— Exercise directions —
Repeat exactly the lines below that lie between the line with "ATOM 70 C C" and the line with "ATOM 98 O O", counting both of those lines as part of the answer.

— Supplied entries —
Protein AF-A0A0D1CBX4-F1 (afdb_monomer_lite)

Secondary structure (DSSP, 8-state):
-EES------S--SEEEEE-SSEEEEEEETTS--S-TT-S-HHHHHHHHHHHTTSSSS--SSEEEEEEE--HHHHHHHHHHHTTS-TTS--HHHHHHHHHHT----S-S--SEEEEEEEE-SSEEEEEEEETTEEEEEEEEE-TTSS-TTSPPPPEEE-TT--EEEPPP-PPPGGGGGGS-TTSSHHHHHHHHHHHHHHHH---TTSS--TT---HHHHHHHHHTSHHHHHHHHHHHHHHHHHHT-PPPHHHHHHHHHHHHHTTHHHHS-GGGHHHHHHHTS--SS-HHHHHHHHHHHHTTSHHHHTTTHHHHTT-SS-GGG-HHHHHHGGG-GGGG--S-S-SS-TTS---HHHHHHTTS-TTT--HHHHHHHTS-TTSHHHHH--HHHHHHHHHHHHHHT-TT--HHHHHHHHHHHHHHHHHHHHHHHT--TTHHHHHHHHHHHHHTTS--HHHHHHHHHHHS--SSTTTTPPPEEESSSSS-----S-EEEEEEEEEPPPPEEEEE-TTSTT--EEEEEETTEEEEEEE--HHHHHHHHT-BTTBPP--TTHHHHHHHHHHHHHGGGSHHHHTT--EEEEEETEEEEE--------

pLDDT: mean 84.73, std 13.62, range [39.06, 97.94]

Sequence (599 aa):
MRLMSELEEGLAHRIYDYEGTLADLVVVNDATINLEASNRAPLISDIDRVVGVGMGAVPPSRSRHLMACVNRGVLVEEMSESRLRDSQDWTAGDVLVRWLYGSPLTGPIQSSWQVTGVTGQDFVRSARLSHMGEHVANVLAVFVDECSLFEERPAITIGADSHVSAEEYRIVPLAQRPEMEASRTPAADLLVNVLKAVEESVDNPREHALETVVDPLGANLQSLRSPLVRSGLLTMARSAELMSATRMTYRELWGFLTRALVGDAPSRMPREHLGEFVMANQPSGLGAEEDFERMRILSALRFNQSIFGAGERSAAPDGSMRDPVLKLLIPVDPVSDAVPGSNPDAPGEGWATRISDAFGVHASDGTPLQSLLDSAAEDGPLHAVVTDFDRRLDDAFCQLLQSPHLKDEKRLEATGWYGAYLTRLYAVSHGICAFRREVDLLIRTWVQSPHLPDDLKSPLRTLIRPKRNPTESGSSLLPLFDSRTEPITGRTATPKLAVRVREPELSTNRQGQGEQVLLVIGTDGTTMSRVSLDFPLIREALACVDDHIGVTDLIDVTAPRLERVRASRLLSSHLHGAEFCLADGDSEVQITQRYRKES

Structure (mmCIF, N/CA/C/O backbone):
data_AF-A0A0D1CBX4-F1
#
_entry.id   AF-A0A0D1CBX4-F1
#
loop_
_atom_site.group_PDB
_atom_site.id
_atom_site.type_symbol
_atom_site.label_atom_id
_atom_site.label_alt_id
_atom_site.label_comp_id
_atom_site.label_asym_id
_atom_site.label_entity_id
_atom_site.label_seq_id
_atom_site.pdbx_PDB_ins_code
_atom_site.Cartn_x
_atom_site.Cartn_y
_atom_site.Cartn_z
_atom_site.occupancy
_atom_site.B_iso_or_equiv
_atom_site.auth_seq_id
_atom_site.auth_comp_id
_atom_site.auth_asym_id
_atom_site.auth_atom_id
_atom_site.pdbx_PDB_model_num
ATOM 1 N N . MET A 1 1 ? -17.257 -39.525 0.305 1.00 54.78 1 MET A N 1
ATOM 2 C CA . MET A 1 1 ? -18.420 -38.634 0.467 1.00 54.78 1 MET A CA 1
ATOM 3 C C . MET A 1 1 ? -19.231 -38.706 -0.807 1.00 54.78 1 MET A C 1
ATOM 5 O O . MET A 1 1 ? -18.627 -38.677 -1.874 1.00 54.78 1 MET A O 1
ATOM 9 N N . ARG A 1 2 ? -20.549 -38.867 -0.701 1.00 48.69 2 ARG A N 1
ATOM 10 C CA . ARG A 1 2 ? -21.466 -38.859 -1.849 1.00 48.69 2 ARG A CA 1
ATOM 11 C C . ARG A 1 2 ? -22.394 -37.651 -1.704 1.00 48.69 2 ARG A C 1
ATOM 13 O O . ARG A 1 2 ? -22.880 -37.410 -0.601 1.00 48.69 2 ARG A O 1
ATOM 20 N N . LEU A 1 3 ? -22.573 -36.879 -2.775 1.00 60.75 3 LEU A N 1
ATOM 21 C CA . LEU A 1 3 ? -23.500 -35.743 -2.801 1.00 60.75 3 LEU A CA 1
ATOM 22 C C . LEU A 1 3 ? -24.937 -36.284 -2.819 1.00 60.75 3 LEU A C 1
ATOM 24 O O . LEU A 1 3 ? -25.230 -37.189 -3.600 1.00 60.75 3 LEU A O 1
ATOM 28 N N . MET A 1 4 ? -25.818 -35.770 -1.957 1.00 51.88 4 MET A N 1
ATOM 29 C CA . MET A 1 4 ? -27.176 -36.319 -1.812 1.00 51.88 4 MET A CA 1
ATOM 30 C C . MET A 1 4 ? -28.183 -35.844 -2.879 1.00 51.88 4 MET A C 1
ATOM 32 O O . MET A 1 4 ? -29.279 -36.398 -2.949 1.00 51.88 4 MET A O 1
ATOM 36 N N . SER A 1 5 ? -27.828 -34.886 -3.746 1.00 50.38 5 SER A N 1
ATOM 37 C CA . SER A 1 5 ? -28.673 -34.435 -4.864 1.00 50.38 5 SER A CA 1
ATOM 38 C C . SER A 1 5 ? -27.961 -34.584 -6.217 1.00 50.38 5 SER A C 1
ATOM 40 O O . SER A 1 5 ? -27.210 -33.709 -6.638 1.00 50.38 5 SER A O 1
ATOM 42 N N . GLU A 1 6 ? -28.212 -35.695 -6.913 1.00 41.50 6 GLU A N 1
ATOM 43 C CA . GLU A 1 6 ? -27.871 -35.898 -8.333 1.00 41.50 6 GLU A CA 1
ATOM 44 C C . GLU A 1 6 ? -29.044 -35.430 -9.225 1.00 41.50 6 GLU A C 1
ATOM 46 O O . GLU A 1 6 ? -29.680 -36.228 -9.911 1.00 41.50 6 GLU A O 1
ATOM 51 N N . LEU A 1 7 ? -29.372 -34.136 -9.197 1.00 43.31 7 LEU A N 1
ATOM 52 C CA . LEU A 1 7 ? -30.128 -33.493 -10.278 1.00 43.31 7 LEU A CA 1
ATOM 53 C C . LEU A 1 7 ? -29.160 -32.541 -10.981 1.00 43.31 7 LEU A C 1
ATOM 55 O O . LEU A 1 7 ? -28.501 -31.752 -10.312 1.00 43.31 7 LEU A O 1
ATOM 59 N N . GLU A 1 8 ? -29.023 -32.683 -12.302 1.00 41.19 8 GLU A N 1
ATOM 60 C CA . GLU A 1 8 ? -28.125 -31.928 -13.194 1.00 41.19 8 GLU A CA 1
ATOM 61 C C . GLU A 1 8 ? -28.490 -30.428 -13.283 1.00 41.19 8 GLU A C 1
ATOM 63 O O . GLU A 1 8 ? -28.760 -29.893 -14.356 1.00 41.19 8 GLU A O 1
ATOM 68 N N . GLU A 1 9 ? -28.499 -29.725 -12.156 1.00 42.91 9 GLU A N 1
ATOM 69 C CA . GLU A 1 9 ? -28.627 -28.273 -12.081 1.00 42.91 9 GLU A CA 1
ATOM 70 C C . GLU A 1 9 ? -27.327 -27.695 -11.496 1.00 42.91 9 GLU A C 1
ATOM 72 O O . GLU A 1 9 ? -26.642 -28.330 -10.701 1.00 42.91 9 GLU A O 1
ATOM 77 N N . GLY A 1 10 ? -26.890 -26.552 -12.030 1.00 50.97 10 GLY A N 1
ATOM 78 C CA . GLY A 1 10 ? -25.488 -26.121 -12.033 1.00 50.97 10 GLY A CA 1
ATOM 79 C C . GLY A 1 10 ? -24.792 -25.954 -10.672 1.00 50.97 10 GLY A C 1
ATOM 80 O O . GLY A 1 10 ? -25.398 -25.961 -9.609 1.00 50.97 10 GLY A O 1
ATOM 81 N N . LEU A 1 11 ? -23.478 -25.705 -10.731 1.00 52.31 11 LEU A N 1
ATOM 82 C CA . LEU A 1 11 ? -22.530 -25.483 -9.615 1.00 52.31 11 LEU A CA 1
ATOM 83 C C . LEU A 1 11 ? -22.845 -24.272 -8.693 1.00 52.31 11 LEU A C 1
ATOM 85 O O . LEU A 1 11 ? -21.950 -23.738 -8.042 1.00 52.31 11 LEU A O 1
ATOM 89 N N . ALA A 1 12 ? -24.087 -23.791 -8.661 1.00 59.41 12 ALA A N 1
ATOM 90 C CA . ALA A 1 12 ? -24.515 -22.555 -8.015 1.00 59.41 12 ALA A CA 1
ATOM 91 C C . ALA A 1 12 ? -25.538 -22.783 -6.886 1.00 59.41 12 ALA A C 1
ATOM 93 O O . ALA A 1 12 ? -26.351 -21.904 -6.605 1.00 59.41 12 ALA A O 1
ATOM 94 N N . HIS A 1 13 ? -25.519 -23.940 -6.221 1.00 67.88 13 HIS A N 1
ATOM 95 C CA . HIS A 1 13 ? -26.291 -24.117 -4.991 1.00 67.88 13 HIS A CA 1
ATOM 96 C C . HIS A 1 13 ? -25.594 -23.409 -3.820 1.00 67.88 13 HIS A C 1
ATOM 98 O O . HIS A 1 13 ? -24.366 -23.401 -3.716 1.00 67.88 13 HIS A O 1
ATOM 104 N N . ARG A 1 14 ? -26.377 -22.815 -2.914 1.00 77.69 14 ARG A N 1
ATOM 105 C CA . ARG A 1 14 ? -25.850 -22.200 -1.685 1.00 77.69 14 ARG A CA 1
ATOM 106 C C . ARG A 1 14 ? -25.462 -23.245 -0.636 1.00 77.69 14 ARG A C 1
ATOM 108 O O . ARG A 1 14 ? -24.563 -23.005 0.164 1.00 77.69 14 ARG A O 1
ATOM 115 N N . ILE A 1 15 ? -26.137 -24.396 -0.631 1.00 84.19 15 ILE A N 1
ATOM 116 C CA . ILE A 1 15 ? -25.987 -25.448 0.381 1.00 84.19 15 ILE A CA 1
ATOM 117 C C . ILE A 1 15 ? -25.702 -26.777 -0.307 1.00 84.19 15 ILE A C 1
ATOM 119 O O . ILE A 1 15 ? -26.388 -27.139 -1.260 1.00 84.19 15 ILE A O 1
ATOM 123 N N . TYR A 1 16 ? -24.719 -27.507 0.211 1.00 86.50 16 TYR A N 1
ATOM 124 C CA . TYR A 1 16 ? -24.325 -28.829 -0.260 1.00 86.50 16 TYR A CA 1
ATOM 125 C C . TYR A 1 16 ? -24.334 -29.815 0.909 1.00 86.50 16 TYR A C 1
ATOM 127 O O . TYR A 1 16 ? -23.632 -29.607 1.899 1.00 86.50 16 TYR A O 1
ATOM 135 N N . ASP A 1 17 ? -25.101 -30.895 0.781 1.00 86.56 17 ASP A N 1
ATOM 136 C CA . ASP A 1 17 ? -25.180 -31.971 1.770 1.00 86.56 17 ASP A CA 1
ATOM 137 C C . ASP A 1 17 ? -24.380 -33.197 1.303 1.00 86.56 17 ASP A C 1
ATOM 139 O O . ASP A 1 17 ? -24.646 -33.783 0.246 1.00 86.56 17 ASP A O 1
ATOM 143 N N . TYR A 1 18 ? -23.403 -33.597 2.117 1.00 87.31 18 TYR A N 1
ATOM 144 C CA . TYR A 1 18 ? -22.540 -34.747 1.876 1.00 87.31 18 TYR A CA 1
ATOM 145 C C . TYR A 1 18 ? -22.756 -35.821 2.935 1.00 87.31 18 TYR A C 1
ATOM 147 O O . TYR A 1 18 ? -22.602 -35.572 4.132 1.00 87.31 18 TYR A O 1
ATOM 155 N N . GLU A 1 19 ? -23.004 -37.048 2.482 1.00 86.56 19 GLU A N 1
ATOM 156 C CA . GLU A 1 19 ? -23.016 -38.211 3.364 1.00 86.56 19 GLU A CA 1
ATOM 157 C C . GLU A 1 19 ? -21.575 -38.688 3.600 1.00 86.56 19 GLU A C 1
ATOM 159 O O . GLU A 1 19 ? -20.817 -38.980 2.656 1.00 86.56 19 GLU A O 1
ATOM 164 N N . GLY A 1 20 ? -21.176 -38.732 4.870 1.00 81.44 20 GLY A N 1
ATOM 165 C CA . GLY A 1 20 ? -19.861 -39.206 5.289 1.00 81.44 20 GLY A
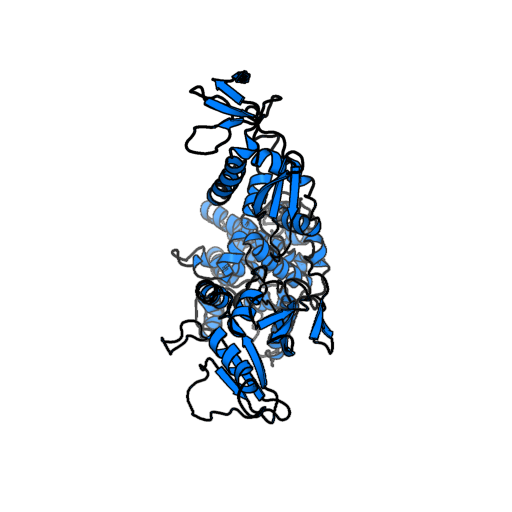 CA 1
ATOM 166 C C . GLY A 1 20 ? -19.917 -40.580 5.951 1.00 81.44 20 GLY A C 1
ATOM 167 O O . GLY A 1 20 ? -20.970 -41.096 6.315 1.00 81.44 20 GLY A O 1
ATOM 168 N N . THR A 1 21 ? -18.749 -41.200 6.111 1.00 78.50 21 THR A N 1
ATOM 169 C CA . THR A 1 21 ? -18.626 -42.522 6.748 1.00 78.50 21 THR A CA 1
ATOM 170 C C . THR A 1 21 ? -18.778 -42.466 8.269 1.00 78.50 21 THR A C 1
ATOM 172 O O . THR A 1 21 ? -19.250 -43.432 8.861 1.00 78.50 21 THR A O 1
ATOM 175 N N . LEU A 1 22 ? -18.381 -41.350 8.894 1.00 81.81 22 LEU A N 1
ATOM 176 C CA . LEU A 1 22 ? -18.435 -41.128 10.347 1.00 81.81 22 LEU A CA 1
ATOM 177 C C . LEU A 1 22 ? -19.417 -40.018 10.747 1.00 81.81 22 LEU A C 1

— Solution for this exercise —
ATOM 70 C C . GLU A 1 9 ? -27.327 -27.695 -11.496 1.00 42.91 9 GLU A C 1
ATOM 72 O O . GLU A 1 9 ? -26.642 -28.330 -10.701 1.00 42.91 9 GLU A O 1
ATOM 77 N N . GLY A 1 10 ? -26.890 -26.552 -12.030 1.00 50.97 10 GLY A N 1
ATOM 78 C CA . GLY A 1 10 ? -25.488 -26.121 -12.033 1.00 50.97 10 GLY A CA 1
ATOM 79 C C . GLY A 1 10 ? -24.792 -25.954 -10.672 1.00 50.97 10 GLY A C 1
ATOM 80 O O . GLY A 1 10 ? -25.398 -25.961 -9.609 1.00 50.97 10 GLY A O 1
ATOM 81 N N . LEU A 1 11 ? -23.478 -25.705 -10.731 1.00 52.31 11 LEU A N 1
ATOM 82 C CA . LEU A 1 11 ? -22.530 -25.483 -9.615 1.00 52.31 11 LEU A CA 1
ATOM 83 C C . LEU A 1 11 ? -22.845 -24.272 -8.693 1.00 52.31 11 LEU A C 1
ATOM 85 O O . LEU A 1 11 ? -21.950 -23.738 -8.042 1.00 52.31 11 LEU A O 1
ATOM 89 N N . ALA A 1 12 ? -24.087 -23.791 -8.661 1.00 59.41 12 ALA A N 1
ATOM 90 C CA . ALA A 1 12 ? -24.515 -22.555 -8.015 1.00 59.41 12 ALA A CA 1
ATOM 91 C C . ALA A 1 12 ? -25.538 -22.783 -6.886 1.00 59.41 12 ALA A C 1
ATOM 93 O O . ALA A 1 12 ? -26.351 -21.904 -6.605 1.00 59.41 12 ALA A O 1
ATOM 94 N N . HIS A 1 13 ? -25.519 -23.940 -6.221 1.00 67.88 13 HIS A N 1
ATOM 95 C CA . HIS A 1 13 ? -26.291 -24.117 -4.991 1.00 67.88 13 HIS A CA 1
ATOM 96 C C . HIS A 1 13 ? -25.594 -23.409 -3.820 1.00 67.88 13 HIS A C 1
ATOM 98 O O . HIS A 1 13 ? -24.366 -23.401 -3.716 1.00 67.88 13 HIS A O 1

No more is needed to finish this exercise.